Available records Start Marker
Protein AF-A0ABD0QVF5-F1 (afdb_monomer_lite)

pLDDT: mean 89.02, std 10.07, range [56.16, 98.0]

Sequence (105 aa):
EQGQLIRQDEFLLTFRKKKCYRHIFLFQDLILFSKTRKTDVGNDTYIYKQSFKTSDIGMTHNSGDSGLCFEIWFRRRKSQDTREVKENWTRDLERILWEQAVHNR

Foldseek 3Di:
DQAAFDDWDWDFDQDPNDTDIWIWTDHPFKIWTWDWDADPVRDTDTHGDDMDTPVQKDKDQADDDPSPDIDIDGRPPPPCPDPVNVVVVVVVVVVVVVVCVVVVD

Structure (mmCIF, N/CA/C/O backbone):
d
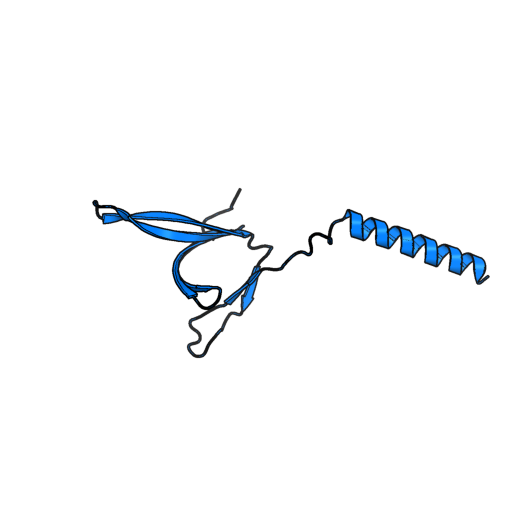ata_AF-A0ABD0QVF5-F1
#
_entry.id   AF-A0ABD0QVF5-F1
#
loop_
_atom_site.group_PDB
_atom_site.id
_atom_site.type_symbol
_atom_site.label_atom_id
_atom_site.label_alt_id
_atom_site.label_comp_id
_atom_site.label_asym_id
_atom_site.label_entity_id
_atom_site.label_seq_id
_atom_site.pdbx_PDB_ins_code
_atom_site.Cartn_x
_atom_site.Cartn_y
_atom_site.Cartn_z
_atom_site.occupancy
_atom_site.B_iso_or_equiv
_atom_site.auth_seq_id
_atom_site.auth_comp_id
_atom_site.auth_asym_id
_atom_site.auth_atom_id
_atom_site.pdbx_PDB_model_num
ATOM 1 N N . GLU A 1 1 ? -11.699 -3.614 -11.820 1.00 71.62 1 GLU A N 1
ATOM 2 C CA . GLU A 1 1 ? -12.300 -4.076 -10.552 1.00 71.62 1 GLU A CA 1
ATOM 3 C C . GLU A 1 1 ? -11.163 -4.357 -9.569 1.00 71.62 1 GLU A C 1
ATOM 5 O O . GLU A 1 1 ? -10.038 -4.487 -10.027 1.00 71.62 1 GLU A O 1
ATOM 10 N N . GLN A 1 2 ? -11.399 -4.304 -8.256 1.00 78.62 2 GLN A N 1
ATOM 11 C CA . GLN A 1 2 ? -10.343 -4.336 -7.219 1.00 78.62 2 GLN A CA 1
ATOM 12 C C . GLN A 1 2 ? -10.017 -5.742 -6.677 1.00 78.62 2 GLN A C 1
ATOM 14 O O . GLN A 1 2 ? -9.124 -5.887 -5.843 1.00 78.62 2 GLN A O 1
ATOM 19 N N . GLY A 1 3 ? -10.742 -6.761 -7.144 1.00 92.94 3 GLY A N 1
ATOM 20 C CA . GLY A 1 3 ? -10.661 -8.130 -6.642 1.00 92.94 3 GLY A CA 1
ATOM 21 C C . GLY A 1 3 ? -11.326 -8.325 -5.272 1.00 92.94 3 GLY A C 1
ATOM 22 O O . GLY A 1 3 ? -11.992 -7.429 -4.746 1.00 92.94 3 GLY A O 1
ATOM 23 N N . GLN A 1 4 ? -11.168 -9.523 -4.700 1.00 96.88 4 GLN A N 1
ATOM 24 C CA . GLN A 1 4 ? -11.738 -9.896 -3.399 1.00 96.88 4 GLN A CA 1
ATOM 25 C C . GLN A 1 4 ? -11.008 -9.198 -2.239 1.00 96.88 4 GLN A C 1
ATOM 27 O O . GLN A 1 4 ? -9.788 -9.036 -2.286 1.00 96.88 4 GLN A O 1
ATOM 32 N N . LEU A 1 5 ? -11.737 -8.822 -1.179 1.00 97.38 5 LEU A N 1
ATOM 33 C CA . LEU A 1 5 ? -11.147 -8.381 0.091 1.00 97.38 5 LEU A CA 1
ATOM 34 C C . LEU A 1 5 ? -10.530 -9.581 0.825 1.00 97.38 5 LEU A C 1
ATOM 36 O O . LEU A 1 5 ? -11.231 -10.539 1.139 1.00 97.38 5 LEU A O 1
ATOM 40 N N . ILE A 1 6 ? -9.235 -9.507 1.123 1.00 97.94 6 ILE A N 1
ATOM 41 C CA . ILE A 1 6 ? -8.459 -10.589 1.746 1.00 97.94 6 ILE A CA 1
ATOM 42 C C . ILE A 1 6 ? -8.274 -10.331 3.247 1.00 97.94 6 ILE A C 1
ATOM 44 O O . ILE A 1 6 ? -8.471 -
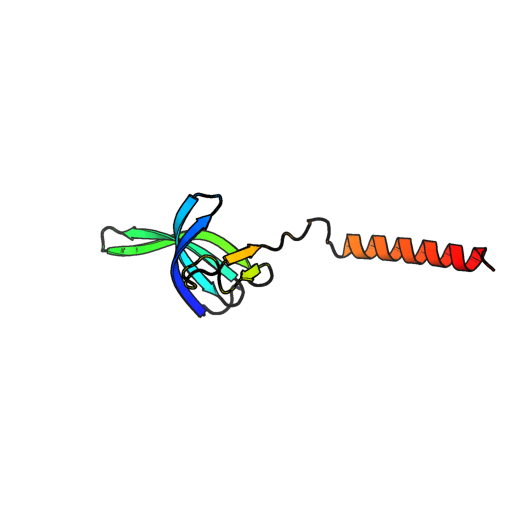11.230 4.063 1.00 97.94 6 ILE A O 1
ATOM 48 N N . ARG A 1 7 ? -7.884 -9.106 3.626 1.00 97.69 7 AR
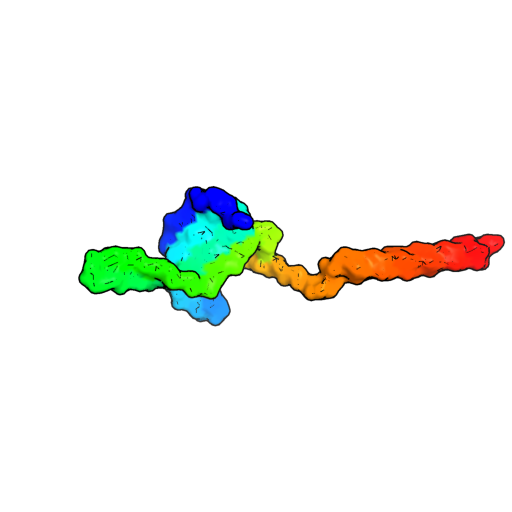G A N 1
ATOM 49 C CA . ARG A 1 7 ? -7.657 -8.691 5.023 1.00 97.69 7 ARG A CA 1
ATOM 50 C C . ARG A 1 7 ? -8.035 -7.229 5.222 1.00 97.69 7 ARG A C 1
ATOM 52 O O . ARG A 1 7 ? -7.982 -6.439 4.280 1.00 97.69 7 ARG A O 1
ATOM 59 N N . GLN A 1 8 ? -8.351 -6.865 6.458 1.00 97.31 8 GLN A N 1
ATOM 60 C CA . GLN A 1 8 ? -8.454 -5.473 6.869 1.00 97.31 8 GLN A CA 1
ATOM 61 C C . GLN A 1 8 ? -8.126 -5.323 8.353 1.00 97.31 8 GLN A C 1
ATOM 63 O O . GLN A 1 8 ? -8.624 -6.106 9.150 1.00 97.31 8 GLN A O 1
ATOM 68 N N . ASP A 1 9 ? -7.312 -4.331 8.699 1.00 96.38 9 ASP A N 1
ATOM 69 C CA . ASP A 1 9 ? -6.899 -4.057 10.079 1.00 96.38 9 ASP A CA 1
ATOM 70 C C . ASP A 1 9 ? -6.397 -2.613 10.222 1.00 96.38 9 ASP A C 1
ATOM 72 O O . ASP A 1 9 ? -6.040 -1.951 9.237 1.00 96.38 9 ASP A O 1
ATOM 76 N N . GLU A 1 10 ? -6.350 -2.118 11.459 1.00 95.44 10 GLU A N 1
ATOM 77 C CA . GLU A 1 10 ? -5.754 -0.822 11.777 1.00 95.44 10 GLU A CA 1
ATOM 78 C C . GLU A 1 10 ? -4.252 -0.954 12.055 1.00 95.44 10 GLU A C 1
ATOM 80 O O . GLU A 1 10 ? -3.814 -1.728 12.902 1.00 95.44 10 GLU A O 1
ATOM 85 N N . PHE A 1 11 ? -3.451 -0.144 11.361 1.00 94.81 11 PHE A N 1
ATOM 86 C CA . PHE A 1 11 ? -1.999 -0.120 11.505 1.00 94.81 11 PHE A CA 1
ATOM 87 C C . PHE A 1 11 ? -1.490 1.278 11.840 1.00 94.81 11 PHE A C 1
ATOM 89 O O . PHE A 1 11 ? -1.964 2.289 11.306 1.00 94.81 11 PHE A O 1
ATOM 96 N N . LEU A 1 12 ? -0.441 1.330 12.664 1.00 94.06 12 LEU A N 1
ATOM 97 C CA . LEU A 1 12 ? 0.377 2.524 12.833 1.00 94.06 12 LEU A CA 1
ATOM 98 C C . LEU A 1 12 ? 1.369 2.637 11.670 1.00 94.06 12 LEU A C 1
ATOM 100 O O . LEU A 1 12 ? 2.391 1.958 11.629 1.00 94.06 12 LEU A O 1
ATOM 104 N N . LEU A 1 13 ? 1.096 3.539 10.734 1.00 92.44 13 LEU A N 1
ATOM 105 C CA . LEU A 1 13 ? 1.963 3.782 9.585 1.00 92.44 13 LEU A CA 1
Available records End Marker
* _About this exercise_: Exclude the pictures and transcribe all of the entries exactly.

* _Answer area_:
Protein AF-A0ABD0QVF5-F1 (afdb_monomer_lite)

pLDDT: mean 89.02, std 10.07, range [56.16, 98.0]

Sequence (105 aa):
EQGQLIRQDEFLLTFRKKKCYRHIFLFQDLILFSKTRKTDVGNDTYIYKQSFKTSDIGMTHNSGDSGLCFEIWFRRRKSQDTREVKENWTRDLERILWEQAVHNR

Foldseek 3Di:
DQAAFDDWDWDFDQDPNDTDIWIWTDHPFKIWTWDWDADPVRDTDTHGDDMDTPVQKDKDQADDDPSPDIDIDGRPPPPCPDPVNVVVVVVVVVVVVVVCVVVVD

Structure (mmCIF, N/CA/C/O backbone):
d
ata_AF-A0ABD0QVF5-F1
#
_entry.id   AF-A0ABD0QVF5-F1
#
loop_
_atom_site.group_PDB
_atom_site.id
_atom_site.type_symbol
_atom_site.label_atom_id
_atom_site.label_alt_id
_atom_site.label_comp_id
_atom_site.label_asym_id
_atom_site.label_entity_id
_atom_site.label_seq_id
_atom_site.pdbx_PDB_ins_code
_atom_site.Cartn_x
_atom_site.Cartn_y
_atom_site.Cartn_z
_atom_site.occupancy
_atom_site.B_iso_or_equiv
_atom_site.auth_seq_id
_atom_site.auth_comp_id
_atom_site.auth_asym_id
_atom_site.auth_atom_id
_atom_site.pdbx_PDB_model_num
ATOM 1 N N . GLU A 1 1 ? -11.699 -3.614 -11.820 1.00 71.62 1 GLU A N 1
ATOM 2 C CA . GLU A 1 1 ? -12.300 -4.076 -10.552 1.00 71.62 1 GLU A CA 1
ATOM 3 C C . GLU A 1 1 ? -11.163 -4.357 -9.569 1.00 71.62 1 GLU A C 1
ATOM 5 O O . GLU A 1 1 ? -10.038 -4.487 -10.027 1.00 71.62 1 GLU A O 1
ATOM 10 N N . GLN A 1 2 ? -11.399 -4.304 -8.256 1.00 78.62 2 GLN A N 1
ATOM 11 C CA . GLN A 1 2 ? -10.343 -4.336 -7.219 1.00 78.62 2 GLN A CA 1
ATOM 12 C C . GLN A 1 2 ? -10.017 -5.742 -6.677 1.00 78.62 2 GLN A C 1
ATOM 14 O O . GLN A 1 2 ? -9.124 -5.887 -5.843 1.00 78.62 2 GLN A O 1
ATOM 19 N N . GLY A 1 3 ? -10.742 -6.761 -7.144 1.00 92.94 3 GLY A N 1
ATOM 20 C CA . GLY A 1 3 ? -10.661 -8.130 -6.642 1.00 92.94 3 GLY A CA 1
ATOM 21 C C . GLY A 1 3 ? -11.326 -8.325 -5.272 1.00 92.94 3 GLY A C 1
ATOM 22 O O . GLY A 1 3 ? -11.992 -7.429 -4.746 1.00 92.94 3 GLY A O 1
ATOM 23 N N . GLN A 1 4 ? -11.168 -9.523 -4.700 1.00 96.88 4 GLN A N 1
ATOM 24 C CA . GLN A 1 4 ? -11.738 -9.896 -3.399 1.00 96.88 4 GLN A CA 1
ATOM 25 C C . GLN A 1 4 ? -11.008 -9.198 -2.239 1.00 96.88 4 GLN A C 1
ATOM 27 O O . GLN A 1 4 ? -9.788 -9.036 -2.286 1.00 96.88 4 GLN A O 1
ATOM 32 N N . LEU A 1 5 ? -11.737 -8.822 -1.179 1.00 97.38 5 LEU A N 1
ATOM 33 C CA . LEU A 1 5 ? -11.147 -8.381 0.091 1.00 97.38 5 LEU A CA 1
ATOM 34 C C . LEU A 1 5 ? -10.530 -9.581 0.825 1.00 97.38 5 LEU A C 1
ATOM 36 O O . LEU A 1 5 ? -11.231 -10.539 1.139 1.00 97.38 5 LEU A O 1
ATOM 40 N N . ILE A 1 6 ? -9.235 -9.507 1.123 1.00 97.94 6 ILE A N 1
ATOM 41 C CA . ILE A 1 6 ? -8.459 -10.589 1.746 1.00 97.94 6 ILE A CA 1
ATOM 42 C C . ILE A 1 6 ? -8.274 -10.331 3.247 1.00 97.94 6 ILE A C 1
ATOM 44 O O . ILE A 1 6 ? -8.471 -
11.230 4.063 1.00 97.94 6 ILE A O 1
ATOM 48 N N . ARG A 1 7 ? -7.884 -9.106 3.626 1.00 97.69 7 AR
G A N 1
ATOM 49 C CA . ARG A 1 7 ? -7.657 -8.691 5.023 1.00 97.69 7 ARG A CA 1
ATOM 50 C C . ARG A 1 7 ? -8.035 -7.229 5.222 1.00 97.69 7 ARG A C 1
ATOM 52 O O . ARG A 1 7 ? -7.982 -6.439 4.280 1.00 97.69 7 ARG A O 1
ATOM 59 N N . GLN A 1 8 ? -8.351 -6.865 6.458 1.00 97.31 8 GLN A N 1
ATOM 60 C CA . GLN A 1 8 ? -8.454 -5.473 6.869 1.00 97.31 8 GLN A CA 1
ATOM 61 C C . GLN A 1 8 ? -8.126 -5.323 8.353 1.00 97.31 8 GLN A C 1
ATOM 63 O O . GLN A 1 8 ? -8.624 -6.106 9.150 1.00 97.31 8 GLN A O 1
ATOM 68 N N . ASP A 1 9 ? -7.312 -4.331 8.699 1.00 96.38 9 ASP A N 1
ATOM 69 C CA . ASP A 1 9 ? -6.899 -4.057 10.079 1.00 96.38 9 ASP A CA 1
ATOM 70 C C . ASP A 1 9 ? -6.397 -2.613 10.222 1.00 96.38 9 ASP A C 1
ATOM 72 O O . ASP A 1 9 ? -6.040 -1.951 9.237 1.00 96.38 9 ASP A O 1
ATOM 76 N N . GLU A 1 10 ? -6.350 -2.118 11.459 1.00 95.44 10 GLU A N 1
ATOM 77 C CA . GLU A 1 10 ? -5.754 -0.822 11.777 1.00 95.44 10 GLU A CA 1
ATOM 78 C C . GLU A 1 10 ? -4.252 -0.954 12.055 1.00 95.44 10 GLU A C 1
ATOM 80 O O . GLU A 1 10 ? -3.814 -1.728 12.902 1.00 95.44 10 GLU A O 1
ATOM 85 N N . PHE A 1 11 ? -3.451 -0.144 11.361 1.00 94.81 11 PHE A N 1
ATOM 86 C CA . PHE A 1 11 ? -1.999 -0.120 11.505 1.00 94.81 11 PHE A CA 1
ATOM 87 C C . PHE A 1 11 ? -1.490 1.278 11.840 1.00 94.81 11 PHE A C 1
ATOM 89 O O . PHE A 1 11 ? -1.964 2.289 11.306 1.00 94.81 11 PHE A O 1
ATOM 96 N N . LEU A 1 12 ? -0.441 1.330 12.664 1.00 94.06 12 LEU A N 1
ATOM 97 C CA . LEU A 1 12 ? 0.377 2.524 12.833 1.00 94.06 12 LEU A CA 1
ATOM 98 C C . LEU A 1 12 ? 1.369 2.637 11.670 1.00 94.06 12 LEU A C 1
ATOM 100 O O . LEU A 1 12 ? 2.391 1.958 11.629 1.00 94.06 12 LEU A O 1
ATOM 104 N N . LEU A 1 13 ? 1.096 3.539 10.734 1.00 92.44 13 LEU A N 1
ATOM 105 C CA . LEU A 1 13 ? 1.963 3.782 9.585 1.00 92.44 13 LEU A CA 1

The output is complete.